* DIRECTIONS
If a line comes after the one containing "Mean predicted aligned error: 13.4 Å", leave it out; copy every line before it, and that line too, exactly as written, starting from the first line of the entries.

* Items from a data source
══════

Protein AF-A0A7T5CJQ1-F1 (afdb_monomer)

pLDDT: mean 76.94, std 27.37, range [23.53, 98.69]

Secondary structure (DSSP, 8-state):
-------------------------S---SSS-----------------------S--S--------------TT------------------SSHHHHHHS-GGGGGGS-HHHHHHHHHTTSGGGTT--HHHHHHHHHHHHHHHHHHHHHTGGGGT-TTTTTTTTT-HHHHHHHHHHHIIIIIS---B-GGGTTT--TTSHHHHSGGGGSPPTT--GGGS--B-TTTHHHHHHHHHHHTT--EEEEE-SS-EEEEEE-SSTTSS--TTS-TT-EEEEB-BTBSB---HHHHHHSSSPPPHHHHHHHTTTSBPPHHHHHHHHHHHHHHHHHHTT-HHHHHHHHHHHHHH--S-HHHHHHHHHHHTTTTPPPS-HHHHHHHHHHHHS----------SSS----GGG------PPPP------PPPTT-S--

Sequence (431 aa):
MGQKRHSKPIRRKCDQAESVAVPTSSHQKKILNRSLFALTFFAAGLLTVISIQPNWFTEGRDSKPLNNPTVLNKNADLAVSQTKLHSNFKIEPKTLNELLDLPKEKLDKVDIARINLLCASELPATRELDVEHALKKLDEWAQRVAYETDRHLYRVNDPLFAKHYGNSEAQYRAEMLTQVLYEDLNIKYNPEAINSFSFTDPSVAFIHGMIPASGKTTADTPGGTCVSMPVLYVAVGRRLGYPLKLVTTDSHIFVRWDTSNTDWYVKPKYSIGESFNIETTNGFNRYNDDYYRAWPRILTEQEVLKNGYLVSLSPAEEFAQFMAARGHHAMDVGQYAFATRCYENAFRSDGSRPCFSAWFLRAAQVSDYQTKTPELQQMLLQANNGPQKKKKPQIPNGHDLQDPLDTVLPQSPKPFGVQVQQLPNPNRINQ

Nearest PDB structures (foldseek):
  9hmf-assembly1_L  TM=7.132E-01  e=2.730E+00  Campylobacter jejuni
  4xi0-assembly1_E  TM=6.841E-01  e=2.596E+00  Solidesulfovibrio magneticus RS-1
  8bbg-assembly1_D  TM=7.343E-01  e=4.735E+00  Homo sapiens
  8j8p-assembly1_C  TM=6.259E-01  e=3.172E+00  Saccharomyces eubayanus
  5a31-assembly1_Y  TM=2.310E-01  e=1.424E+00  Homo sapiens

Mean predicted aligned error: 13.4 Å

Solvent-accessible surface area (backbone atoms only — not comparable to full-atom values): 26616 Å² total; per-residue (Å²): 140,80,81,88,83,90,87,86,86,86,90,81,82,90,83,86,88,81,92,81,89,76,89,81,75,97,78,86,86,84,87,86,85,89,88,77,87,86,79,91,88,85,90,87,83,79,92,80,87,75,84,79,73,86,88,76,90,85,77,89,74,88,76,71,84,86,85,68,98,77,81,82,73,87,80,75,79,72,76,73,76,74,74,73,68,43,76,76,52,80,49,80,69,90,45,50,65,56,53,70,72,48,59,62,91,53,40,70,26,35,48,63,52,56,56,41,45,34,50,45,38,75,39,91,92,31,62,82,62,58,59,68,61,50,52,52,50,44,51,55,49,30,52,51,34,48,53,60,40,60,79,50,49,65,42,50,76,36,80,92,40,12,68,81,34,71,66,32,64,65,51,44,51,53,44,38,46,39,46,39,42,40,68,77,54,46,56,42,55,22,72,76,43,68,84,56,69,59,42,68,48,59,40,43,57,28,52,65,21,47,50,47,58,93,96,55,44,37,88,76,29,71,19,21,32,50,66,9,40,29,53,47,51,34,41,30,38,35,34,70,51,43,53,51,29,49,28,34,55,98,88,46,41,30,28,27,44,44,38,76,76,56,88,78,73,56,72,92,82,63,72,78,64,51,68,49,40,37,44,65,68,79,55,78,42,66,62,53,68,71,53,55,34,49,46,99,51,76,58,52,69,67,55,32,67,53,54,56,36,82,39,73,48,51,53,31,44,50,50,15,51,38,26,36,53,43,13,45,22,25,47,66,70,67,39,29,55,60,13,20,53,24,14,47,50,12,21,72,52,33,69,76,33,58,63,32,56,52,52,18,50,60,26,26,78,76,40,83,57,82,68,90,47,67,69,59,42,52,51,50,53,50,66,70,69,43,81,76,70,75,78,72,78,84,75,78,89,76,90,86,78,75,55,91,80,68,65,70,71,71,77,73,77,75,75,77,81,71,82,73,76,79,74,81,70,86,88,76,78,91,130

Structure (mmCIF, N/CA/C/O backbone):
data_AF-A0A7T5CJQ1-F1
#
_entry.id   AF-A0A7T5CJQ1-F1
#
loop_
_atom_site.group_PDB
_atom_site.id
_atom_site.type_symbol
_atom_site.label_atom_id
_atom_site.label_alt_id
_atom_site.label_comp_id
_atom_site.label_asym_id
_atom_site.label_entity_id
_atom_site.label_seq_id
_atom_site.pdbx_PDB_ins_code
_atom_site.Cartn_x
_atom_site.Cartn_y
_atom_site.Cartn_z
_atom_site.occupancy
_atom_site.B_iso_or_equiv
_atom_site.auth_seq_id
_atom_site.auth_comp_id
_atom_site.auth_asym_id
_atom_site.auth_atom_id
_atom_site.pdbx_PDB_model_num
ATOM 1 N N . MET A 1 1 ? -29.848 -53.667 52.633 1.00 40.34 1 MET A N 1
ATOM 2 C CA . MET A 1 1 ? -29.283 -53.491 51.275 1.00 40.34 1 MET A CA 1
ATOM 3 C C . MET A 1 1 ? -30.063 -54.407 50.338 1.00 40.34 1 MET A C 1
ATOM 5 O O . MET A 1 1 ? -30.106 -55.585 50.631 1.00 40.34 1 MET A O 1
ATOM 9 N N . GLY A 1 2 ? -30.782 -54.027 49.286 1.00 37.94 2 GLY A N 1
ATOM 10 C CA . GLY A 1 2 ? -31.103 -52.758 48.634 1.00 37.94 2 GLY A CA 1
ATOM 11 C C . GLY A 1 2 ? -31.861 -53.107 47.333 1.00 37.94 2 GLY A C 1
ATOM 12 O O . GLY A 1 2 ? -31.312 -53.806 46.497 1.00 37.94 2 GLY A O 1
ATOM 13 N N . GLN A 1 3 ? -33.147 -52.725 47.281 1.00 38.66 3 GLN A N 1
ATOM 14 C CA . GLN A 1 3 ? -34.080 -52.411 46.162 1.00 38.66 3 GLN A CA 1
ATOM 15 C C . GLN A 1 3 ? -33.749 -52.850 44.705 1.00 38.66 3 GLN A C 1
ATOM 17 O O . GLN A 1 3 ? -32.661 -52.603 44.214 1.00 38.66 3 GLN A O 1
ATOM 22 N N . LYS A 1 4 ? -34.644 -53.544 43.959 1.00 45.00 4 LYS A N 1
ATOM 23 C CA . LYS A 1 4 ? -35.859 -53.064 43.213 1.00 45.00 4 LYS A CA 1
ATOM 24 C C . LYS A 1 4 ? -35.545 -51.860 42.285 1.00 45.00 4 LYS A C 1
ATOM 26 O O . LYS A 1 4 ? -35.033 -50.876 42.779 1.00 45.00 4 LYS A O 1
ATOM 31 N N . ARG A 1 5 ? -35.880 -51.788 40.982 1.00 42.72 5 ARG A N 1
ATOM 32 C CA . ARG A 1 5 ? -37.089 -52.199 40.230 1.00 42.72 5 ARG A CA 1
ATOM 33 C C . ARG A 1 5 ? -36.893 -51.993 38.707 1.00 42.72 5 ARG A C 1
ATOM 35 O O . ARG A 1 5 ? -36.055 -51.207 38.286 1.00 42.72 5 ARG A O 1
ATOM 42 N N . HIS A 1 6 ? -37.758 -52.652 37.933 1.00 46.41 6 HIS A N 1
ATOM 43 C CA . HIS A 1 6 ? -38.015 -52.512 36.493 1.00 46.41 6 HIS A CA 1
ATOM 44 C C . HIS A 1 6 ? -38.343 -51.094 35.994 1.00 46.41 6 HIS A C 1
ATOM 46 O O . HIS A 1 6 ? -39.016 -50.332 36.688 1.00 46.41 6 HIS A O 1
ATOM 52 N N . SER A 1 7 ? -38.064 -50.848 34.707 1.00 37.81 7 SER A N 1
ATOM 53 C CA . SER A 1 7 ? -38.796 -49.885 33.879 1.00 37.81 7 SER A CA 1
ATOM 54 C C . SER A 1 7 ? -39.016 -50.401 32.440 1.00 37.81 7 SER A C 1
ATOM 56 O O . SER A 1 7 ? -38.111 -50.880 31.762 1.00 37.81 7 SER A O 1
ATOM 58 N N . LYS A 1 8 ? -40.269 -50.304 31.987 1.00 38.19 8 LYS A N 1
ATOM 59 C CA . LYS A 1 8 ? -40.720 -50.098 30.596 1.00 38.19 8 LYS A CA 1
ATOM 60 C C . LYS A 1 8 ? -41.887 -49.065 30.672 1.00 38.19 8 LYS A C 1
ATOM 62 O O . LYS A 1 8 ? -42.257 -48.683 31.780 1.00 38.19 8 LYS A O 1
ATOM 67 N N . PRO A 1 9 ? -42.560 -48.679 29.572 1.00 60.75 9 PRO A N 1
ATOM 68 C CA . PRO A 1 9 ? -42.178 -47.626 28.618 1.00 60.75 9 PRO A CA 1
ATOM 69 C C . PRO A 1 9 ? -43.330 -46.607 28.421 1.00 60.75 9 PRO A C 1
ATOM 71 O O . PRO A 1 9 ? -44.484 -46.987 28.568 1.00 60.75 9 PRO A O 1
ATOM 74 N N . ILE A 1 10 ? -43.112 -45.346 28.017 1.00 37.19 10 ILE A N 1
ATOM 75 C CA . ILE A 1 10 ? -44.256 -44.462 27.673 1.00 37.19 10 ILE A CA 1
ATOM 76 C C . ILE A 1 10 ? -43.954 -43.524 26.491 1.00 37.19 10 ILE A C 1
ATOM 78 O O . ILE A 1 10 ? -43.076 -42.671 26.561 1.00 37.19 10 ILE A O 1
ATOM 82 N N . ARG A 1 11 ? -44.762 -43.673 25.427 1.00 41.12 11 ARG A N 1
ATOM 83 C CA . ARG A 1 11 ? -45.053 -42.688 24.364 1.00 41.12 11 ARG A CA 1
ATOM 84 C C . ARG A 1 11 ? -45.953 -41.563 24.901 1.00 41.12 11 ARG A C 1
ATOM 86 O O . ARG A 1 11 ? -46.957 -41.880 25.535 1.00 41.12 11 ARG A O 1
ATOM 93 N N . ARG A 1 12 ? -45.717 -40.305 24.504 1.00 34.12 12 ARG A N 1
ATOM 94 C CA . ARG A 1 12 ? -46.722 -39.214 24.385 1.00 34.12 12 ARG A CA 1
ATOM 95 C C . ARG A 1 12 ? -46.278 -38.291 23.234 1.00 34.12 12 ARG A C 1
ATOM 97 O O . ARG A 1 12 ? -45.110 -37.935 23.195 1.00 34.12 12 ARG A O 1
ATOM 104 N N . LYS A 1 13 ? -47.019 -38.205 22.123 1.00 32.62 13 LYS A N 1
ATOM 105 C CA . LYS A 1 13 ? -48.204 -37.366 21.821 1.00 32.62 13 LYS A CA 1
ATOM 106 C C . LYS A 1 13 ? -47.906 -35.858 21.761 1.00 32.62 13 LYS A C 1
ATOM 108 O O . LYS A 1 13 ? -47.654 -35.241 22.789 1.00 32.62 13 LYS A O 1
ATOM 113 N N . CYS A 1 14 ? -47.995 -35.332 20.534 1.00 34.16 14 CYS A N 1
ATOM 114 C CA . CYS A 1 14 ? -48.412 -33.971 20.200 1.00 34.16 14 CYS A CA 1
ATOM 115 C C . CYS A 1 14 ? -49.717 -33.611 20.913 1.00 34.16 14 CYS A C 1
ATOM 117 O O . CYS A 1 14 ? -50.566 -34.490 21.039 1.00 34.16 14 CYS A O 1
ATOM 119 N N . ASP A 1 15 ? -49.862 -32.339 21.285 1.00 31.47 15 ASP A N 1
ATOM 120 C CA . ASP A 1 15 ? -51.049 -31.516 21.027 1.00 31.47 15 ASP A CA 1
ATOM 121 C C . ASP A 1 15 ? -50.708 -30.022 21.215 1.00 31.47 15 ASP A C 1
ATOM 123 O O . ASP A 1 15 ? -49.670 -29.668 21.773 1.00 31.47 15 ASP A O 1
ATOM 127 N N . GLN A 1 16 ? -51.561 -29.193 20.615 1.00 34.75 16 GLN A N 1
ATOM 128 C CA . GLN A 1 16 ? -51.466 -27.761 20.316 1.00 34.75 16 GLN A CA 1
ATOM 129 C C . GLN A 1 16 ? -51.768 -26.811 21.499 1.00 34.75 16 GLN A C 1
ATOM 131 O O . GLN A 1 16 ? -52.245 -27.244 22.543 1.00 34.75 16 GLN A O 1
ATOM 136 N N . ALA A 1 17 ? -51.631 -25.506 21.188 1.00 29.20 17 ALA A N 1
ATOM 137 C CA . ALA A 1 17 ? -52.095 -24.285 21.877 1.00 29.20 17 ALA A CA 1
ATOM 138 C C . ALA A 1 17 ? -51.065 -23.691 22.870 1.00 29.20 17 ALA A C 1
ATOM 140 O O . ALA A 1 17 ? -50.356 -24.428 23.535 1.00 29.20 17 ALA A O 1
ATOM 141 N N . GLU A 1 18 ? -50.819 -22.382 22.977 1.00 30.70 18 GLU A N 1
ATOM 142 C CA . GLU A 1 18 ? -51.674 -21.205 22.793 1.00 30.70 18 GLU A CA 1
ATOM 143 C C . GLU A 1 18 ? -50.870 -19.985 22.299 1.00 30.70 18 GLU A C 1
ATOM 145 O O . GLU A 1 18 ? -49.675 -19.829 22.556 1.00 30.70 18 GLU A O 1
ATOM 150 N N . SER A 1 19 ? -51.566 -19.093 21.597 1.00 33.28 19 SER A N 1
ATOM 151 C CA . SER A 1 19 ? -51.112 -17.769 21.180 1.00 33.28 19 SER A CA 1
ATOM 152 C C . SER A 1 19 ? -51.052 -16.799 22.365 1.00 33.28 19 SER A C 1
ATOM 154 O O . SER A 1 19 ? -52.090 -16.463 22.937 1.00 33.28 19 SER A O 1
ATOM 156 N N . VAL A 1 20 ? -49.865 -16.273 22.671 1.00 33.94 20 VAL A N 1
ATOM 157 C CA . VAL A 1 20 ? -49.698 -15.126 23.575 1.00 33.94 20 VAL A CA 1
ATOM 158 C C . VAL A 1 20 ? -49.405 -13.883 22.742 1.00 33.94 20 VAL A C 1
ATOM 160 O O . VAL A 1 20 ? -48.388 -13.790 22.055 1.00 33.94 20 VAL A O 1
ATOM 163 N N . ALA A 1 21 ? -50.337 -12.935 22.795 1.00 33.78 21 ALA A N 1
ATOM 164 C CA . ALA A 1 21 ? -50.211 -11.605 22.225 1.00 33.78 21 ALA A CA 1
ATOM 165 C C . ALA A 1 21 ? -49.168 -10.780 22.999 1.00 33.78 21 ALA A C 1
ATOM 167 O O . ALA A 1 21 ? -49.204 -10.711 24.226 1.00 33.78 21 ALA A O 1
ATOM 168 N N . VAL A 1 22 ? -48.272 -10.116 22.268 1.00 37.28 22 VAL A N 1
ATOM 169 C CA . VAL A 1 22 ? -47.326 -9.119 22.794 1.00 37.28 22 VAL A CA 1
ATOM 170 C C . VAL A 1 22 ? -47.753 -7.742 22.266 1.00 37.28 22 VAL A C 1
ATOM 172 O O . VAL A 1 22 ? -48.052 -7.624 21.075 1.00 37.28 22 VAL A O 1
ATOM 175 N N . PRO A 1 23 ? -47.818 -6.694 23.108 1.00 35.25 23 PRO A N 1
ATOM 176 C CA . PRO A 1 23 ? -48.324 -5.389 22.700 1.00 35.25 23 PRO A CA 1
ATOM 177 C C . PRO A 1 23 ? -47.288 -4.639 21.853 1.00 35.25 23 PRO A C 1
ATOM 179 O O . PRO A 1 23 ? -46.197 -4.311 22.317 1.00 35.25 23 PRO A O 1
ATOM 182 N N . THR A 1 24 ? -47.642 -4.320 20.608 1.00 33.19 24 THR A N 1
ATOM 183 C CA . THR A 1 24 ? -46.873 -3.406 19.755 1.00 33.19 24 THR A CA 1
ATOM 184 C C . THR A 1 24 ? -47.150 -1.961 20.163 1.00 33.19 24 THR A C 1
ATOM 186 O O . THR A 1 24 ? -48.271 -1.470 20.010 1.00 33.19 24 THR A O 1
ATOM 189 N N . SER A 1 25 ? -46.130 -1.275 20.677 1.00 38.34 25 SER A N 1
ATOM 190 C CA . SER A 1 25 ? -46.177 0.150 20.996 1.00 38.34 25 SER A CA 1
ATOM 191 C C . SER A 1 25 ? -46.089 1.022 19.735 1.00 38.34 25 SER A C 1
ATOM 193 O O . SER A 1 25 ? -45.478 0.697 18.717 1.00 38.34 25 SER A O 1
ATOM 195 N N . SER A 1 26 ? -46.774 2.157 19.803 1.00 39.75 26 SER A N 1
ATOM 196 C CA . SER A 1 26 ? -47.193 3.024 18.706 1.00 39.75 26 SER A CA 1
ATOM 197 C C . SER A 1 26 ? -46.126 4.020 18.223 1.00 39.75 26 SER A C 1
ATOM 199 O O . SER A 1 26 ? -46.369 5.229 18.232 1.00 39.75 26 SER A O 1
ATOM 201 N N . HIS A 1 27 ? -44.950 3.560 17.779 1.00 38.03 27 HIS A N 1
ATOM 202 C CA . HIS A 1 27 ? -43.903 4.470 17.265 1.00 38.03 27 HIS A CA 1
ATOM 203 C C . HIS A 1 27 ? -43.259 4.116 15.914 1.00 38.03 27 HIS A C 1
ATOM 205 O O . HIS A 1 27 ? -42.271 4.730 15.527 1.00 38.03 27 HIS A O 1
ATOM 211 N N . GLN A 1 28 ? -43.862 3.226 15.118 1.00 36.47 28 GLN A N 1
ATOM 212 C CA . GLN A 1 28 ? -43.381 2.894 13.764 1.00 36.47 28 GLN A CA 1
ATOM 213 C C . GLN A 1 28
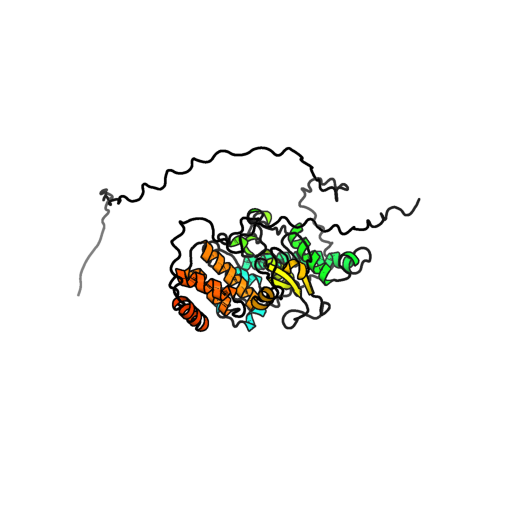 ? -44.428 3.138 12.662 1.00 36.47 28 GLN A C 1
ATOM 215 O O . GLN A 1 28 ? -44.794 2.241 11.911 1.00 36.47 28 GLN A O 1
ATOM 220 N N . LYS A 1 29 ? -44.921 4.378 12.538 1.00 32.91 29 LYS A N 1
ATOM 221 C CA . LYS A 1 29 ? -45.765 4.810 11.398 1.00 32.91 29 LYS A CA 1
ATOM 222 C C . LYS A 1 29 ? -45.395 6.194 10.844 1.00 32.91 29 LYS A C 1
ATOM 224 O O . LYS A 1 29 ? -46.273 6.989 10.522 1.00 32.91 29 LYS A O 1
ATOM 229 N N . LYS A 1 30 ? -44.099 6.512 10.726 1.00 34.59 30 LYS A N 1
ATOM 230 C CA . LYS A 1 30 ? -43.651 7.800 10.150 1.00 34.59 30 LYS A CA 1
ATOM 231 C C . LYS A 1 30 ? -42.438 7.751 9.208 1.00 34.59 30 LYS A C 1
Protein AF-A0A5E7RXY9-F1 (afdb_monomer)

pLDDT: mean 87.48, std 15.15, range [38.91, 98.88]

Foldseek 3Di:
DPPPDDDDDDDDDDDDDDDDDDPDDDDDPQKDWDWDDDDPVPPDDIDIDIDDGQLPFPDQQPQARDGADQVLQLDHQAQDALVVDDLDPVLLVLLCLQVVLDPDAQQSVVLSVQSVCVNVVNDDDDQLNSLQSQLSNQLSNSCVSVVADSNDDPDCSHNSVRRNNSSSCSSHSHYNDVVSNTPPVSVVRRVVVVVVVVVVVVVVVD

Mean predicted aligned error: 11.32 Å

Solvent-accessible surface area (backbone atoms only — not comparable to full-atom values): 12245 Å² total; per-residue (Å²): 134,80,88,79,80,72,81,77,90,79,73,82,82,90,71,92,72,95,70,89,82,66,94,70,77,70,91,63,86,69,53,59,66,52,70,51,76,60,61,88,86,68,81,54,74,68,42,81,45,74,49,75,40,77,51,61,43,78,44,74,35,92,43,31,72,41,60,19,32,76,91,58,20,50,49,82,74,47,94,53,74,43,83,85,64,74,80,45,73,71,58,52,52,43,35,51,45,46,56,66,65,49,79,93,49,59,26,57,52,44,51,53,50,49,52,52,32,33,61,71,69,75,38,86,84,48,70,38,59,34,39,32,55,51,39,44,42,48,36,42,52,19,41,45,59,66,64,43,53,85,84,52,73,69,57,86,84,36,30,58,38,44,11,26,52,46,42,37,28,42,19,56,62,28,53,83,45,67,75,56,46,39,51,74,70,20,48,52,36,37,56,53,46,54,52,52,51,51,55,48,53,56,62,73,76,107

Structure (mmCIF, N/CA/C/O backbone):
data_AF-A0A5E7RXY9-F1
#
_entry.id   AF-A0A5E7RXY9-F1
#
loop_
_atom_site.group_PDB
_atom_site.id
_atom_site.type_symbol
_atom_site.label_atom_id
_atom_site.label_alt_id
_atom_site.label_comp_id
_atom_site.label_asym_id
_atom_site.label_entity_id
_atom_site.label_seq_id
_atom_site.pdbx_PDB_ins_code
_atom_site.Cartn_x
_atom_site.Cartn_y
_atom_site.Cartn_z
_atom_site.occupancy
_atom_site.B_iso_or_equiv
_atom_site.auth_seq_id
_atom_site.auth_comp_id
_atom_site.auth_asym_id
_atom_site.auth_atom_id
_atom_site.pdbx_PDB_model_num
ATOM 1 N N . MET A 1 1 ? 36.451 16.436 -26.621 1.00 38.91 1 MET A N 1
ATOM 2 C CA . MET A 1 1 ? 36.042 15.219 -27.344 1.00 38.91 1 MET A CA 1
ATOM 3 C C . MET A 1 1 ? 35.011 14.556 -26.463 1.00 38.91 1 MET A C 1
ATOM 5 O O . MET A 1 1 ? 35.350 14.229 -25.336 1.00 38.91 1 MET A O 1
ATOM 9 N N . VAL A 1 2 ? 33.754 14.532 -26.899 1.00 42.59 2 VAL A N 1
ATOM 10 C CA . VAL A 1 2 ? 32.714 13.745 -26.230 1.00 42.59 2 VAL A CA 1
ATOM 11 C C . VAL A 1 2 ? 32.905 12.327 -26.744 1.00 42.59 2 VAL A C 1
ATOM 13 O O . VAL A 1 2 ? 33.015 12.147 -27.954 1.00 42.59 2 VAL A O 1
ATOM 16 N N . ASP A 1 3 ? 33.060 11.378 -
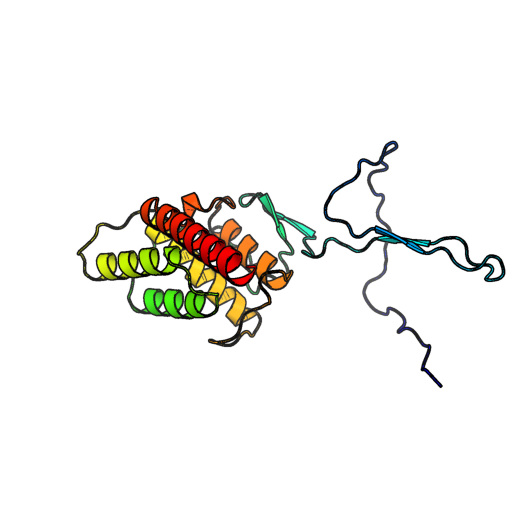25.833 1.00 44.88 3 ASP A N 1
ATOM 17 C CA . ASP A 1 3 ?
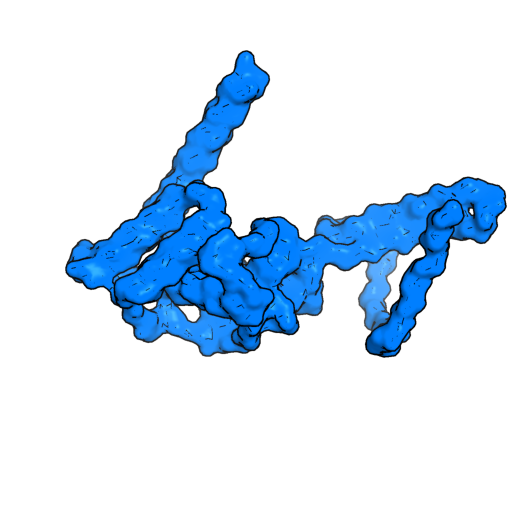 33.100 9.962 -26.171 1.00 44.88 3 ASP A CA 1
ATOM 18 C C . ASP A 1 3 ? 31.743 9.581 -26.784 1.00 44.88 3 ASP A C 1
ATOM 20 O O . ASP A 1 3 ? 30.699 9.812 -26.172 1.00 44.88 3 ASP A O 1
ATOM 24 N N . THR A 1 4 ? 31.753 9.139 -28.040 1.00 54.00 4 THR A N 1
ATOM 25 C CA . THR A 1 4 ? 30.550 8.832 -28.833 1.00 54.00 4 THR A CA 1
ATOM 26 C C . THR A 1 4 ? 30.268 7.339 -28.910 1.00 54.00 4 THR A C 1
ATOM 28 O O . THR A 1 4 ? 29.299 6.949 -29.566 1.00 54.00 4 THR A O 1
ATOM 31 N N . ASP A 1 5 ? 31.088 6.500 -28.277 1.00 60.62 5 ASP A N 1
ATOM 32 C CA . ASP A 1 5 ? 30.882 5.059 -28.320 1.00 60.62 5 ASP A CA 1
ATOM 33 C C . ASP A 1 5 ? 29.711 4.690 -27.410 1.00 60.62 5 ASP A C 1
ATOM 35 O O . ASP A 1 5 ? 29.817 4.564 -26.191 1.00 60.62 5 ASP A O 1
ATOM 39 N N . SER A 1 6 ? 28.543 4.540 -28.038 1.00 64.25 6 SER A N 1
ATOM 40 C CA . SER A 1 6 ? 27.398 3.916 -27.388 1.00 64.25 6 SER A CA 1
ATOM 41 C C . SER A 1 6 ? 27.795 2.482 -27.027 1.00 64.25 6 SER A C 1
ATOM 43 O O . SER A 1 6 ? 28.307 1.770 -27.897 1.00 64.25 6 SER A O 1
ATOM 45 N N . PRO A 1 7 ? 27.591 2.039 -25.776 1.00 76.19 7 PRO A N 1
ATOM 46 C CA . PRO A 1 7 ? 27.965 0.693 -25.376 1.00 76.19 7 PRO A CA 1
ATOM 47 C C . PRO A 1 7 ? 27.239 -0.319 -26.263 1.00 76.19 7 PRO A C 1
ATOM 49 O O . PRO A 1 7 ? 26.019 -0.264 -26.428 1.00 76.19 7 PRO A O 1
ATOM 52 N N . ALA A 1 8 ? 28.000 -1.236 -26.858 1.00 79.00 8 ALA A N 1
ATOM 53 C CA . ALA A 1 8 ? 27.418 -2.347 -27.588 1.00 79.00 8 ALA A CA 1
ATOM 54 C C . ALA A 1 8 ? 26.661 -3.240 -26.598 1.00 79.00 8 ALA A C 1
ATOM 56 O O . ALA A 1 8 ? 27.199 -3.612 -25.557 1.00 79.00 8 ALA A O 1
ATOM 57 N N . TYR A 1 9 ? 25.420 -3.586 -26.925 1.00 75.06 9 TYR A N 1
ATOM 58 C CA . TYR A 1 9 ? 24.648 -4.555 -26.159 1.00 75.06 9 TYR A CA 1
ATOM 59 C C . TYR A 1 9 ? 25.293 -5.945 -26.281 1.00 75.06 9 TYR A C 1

══════

* EXERCISE RESPONSE
Protein AF-A0A7T5CJQ1-F1 (afdb_monomer)

pLDDT: mean 76.94, std 27.37, range [23.53, 98.69]

Secondary structure (DSSP, 8-state):
-------------------------S---SSS-----------------------S--S--------------TT------------------SSHHHHHHS-GGGGGGS-HHHHHHHHHTTSGGGTT--HHHHHHHHHHHHHHHHHHHHHTGGGGT-TTTTTTTTT-HHHHHHHHHHHIIIIIS---B-GGGTTT--TTSHHHHSGGGGSPPTT--GGGS--B-TTTHHHHHHHHHHHTT--EEEEE-SS-EEEEEE-SSTTSS--TTS-TT-EEEEB-BTBSB---HHHHHHSSSPPPHHHHHHHTTTSBPPHHHHHHHHHHHHHHHHHHTT-HHHHHHHHHHHHHH--S-HHHHHHHHHHHTTTTPPPS-HHHHHHHHHHHHS----------SSS----GGG------PPPP------PPPTT-S--

Sequence (431 aa):
MGQKRHSKPIRRKCDQAESVAVPTSSHQKKILNRSLFALTFFAAGLLTVISIQPNWFTEGRDSKPLNNPTVLNKNADLAVSQTKLHSNFKIEPKTLNELLDLPKEKLDKVDIARINLLCASELPATRELDVEHALKKLDEWAQRVAYETDRHLYRVNDPLFAKHYGNSEAQYRAEMLTQVLYEDLNIKYNPEAINSFSFTDPSVAFIHGMIPASGKTTADTPGGTCVSMPVLYVAVGRRLGYPLKLVTTDSHIFVRWDTSNTDWYVKPKYSIGESFNIETTNGFNRYNDDYYRAWPRILTEQEVLKNGYLVSLSPAEEFAQFMAARGHHAMDVGQYAFATRCYENAFRSDGSRPCFSAWFLRAAQVSDYQTKTPELQQMLLQANNGPQKKKKPQIPNGHDLQDPLDTVLPQSPKPFGVQVQQLPNPNRINQ

Nearest PDB structures (foldseek):
  9hmf-assembly1_L  TM=7.132E-01  e=2.730E+00  Campylobacter jejuni
  4xi0-assembly1_E  TM=6.841E-01  e=2.596E+00  Solidesulfovibrio magneticus RS-1
  8bbg-assembly1_D  TM=7.343E-01  e=4.735E+00  Homo sapiens
  8j8p-assembly1_C  TM=6.259E-01  e=3.172E+00  Saccharomyces eubayanus
  5a31-assembly1_Y  TM=2.310E-01  e=1.424E+00  Homo sapiens

Mean predicted aligned error: 13.4 Å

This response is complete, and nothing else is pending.